Extracted data entries -
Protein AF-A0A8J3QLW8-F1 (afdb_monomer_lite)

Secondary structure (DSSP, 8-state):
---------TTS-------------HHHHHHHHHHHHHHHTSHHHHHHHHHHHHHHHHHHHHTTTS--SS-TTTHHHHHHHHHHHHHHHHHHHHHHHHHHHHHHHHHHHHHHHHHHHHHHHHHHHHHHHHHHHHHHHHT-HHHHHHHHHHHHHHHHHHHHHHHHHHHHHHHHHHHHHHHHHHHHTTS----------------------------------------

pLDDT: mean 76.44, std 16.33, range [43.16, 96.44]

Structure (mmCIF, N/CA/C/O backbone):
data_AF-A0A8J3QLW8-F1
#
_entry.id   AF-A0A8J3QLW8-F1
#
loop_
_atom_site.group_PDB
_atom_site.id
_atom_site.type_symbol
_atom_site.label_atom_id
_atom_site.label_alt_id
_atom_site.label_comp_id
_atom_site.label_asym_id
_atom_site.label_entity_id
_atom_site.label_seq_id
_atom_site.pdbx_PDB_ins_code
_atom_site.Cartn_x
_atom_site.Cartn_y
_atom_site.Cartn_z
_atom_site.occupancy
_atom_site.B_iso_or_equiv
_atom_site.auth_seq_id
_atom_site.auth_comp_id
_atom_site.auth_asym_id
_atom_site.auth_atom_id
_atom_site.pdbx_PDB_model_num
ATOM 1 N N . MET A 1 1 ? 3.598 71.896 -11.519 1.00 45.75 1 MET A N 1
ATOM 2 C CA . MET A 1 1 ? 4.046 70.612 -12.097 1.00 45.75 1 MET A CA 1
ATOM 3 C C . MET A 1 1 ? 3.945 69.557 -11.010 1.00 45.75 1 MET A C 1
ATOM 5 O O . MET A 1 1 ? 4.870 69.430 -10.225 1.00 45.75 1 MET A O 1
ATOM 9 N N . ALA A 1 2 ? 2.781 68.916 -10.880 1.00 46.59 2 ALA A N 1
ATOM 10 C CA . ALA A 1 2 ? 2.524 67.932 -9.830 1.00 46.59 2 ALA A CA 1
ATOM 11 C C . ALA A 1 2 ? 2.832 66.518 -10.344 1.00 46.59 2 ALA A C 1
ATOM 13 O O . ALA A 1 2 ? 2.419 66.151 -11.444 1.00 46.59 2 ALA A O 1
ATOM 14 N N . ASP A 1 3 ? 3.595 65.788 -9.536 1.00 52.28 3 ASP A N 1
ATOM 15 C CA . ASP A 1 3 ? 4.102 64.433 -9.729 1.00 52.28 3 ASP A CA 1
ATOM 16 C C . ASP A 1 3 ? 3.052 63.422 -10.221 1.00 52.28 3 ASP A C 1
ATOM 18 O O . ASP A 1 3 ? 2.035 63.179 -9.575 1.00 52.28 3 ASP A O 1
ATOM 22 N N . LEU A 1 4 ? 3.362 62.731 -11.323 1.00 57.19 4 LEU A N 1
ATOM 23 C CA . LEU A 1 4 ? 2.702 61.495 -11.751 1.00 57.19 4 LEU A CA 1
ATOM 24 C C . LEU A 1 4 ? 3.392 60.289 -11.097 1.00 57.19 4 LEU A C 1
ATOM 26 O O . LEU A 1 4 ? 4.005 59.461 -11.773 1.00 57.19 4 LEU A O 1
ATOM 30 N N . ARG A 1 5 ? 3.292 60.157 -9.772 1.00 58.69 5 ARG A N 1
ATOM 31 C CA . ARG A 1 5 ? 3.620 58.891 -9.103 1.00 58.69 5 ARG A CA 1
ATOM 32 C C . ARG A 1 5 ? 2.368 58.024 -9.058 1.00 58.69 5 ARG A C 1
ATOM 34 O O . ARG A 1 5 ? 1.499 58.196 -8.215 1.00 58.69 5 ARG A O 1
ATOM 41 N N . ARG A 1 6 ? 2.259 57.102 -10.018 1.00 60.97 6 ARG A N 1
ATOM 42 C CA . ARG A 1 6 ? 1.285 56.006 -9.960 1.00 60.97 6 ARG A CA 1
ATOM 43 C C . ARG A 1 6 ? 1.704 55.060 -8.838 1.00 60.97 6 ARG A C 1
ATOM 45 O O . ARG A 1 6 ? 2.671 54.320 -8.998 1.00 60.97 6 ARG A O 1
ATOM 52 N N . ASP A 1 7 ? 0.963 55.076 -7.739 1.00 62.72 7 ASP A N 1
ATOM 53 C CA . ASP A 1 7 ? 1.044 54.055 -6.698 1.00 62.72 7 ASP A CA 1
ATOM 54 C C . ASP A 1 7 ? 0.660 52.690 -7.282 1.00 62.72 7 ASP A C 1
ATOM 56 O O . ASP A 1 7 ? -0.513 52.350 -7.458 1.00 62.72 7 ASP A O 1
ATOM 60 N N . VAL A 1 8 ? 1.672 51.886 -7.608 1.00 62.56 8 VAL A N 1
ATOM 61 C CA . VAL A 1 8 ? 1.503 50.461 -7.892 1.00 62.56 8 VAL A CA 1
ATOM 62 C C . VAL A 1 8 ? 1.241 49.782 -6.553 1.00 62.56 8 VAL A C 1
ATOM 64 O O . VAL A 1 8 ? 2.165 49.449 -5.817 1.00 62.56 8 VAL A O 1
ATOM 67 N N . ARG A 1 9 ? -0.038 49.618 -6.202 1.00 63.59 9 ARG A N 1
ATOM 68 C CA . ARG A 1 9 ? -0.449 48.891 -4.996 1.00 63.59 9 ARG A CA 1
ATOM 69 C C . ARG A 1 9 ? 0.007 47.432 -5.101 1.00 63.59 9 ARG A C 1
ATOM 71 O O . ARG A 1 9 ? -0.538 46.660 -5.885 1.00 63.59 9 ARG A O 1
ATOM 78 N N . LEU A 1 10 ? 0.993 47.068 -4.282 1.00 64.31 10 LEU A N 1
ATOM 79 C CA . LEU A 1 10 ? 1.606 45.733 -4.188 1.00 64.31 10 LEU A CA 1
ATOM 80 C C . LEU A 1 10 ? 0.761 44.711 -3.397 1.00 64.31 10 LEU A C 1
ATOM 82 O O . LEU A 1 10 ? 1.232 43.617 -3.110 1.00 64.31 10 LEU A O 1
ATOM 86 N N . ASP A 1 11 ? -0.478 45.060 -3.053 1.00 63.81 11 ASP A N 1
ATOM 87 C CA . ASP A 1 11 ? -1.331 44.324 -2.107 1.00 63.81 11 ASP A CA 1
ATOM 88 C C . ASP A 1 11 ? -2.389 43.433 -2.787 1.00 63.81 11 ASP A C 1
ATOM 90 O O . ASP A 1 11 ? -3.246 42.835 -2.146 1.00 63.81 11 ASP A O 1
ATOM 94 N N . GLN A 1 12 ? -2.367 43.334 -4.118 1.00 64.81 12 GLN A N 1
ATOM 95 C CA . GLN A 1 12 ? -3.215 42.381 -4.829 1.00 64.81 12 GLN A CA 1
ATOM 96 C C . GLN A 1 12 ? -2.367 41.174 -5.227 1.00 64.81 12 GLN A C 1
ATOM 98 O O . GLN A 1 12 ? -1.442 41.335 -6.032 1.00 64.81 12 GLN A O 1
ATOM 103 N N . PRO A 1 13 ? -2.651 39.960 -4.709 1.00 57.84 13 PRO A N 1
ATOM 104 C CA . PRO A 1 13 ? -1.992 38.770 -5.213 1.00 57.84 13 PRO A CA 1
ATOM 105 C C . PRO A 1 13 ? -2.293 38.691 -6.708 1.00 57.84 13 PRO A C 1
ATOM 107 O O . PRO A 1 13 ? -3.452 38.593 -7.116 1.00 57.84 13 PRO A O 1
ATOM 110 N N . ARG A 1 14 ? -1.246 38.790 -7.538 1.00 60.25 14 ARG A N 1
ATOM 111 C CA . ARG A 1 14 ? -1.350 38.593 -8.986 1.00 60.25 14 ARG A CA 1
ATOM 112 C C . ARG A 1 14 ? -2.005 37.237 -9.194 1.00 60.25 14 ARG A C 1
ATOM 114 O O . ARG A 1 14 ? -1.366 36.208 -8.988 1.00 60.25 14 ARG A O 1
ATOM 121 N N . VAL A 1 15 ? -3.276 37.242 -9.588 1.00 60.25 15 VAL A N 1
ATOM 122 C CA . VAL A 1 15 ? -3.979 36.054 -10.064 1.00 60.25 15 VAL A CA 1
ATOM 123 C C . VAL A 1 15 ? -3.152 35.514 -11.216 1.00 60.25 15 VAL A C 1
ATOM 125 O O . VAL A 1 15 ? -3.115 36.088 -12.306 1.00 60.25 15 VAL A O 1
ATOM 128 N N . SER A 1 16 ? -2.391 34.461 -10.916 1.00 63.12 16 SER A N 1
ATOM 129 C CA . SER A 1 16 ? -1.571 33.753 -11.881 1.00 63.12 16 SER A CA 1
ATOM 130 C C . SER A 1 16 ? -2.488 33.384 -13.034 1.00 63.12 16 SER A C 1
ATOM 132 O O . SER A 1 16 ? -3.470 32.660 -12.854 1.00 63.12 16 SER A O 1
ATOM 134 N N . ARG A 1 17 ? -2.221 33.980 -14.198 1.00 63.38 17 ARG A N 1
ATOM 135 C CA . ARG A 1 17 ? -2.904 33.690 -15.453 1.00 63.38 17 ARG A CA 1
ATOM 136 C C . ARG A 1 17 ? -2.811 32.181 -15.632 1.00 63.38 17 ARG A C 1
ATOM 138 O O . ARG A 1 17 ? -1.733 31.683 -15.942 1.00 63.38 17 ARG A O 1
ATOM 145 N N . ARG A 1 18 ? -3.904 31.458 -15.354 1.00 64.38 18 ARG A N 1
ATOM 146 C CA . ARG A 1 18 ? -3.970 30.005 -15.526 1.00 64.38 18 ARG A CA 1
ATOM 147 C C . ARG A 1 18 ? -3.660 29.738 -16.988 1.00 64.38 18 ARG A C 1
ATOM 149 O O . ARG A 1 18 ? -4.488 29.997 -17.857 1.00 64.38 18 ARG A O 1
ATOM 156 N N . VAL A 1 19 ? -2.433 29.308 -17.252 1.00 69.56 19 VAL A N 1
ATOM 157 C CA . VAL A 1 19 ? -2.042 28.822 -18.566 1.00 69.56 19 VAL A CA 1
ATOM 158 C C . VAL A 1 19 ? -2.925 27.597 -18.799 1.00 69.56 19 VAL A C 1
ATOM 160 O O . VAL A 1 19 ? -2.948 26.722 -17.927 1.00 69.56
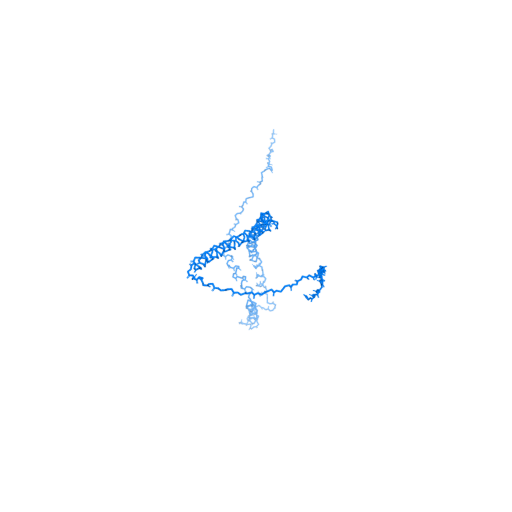 19 VAL A O 1
ATOM 163 N N . PRO A 1 20 ? -3.722 27.539 -19.877 1.00 60.47 20 PRO A N 1
ATOM 164 C CA . PRO A 1 20 ? -4.497 26.351 -20.178 1.00 60.47 20 PRO A CA 1
ATOM 165 C C . PRO A 1 20 ? -3.502 25.245 -20.519 1.00 60.47 20 PRO A C 1
ATOM 167 O O . PRO A 1 20 ? -2.987 25.167 -21.630 1.00 60.47 20 PRO A O 1
ATOM 170 N N . VAL A 1 21 ? -3.166 24.432 -19.521 1.00 66.81 21 VAL A N 1
ATOM 171 C CA . VAL A 1 21 ? -2.386 23.218 -19.726 1.00 66.81 21 VAL A CA 1
ATOM 172 C C . VAL A 1 21 ? -3.282 22.288 -20.541 1.00 66.81 21 VAL A C 1
ATOM 174 O O . VAL A 1 21 ? -4.423 22.058 -20.121 1.00 66.81 21 VAL A O 1
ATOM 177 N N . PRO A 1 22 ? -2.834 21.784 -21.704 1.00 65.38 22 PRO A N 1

Exercise -
Repeat every line exactly, starting with the first line of the entries, and stop once the line containing "ATOM 14 N N" has been given.

Response below -
Protein AF-A0A8J3QLW8-F1 (afdb_monomer_lite)

Secondary structure (DSSP, 8-state):
---------TTS-------------HHHHHHHHHHHHHHHTSHHHHHHHHHHHHHHHHHHHHTTTS--SS-TTTHHHHHHHHHHHHHHHHHHHHHHHHHHHHHHHHHHHHHHHHHHHHHHHHHHHHHHHHHHHHHHHHT-HHHHHHHHHHHHHHHHHHHHHHHHHHHHHHHHHHHHHHHHHHHHTTS----------------------------------------

pLDDT: mean 76.44, std 16.33, range [43.16, 96.44]

Structure (mmCIF, N/CA/C/O backbone):
data_AF-A0A8J3QLW8-F1
#
_entry.id   AF-A0A8J3QLW8-F1
#
loop_
_atom_site.group_PDB
_atom_site.id
_atom_site.type_symbol
_atom_site.label_atom_id
_atom_site.label_alt_id
_atom_site.label_comp_id
_atom_site.label_asym_id
_atom_site.label_entity_id
_atom_site.label_seq_id
_atom_site.pdbx_PDB_ins_code
_atom_site.Cartn_x
_atom_site.Cartn_y
_atom_site.Cartn_z
_atom_site.occupancy
_atom_site.B_iso_or_equiv
_atom_site.auth_seq_id
_atom_site.auth_comp_id
_atom_site.auth_asym_id
_atom_site.auth_atom_id
_atom_site.pdbx_PDB_model_num
ATOM 1 N N . MET A 1 1 ? 3.598 71.896 -11.519 1.00 45.75 1 MET A N 1
ATOM 2 C CA . MET A 1 1 ? 4.046 70.612 -12.097 1.00 45.75 1 MET A CA 1
ATOM 3 C C . MET A 1 1 ? 3.945 69.557 -11.010 1.00 45.75 1 MET A C 1
ATOM 5 O O . MET A 1 1 ? 4.870 69.430 -10.225 1.00 45.75 1 MET A O 1
ATOM 9 N N . ALA A 1 2 ? 2.781 68.916 -10.880 1.00 46.59 2 ALA A N 1
ATOM 10 C CA . ALA A 1 2 ? 2.524 67.932 -9.830 1.00 46.59 2 ALA A CA 1
ATOM 11 C C . ALA A 1 2 ? 2.832 66.518 -10.344 1.00 46.59 2 ALA A C 1
ATOM 13 O O . ALA A 1 2 ? 2.419 66.151 -11.444 1.00 46.59 2 ALA A O 1
ATOM 14 N N . ASP A 1 3 ? 3.595 65.788 -9.536 1.00 52.28 3 ASP A N 1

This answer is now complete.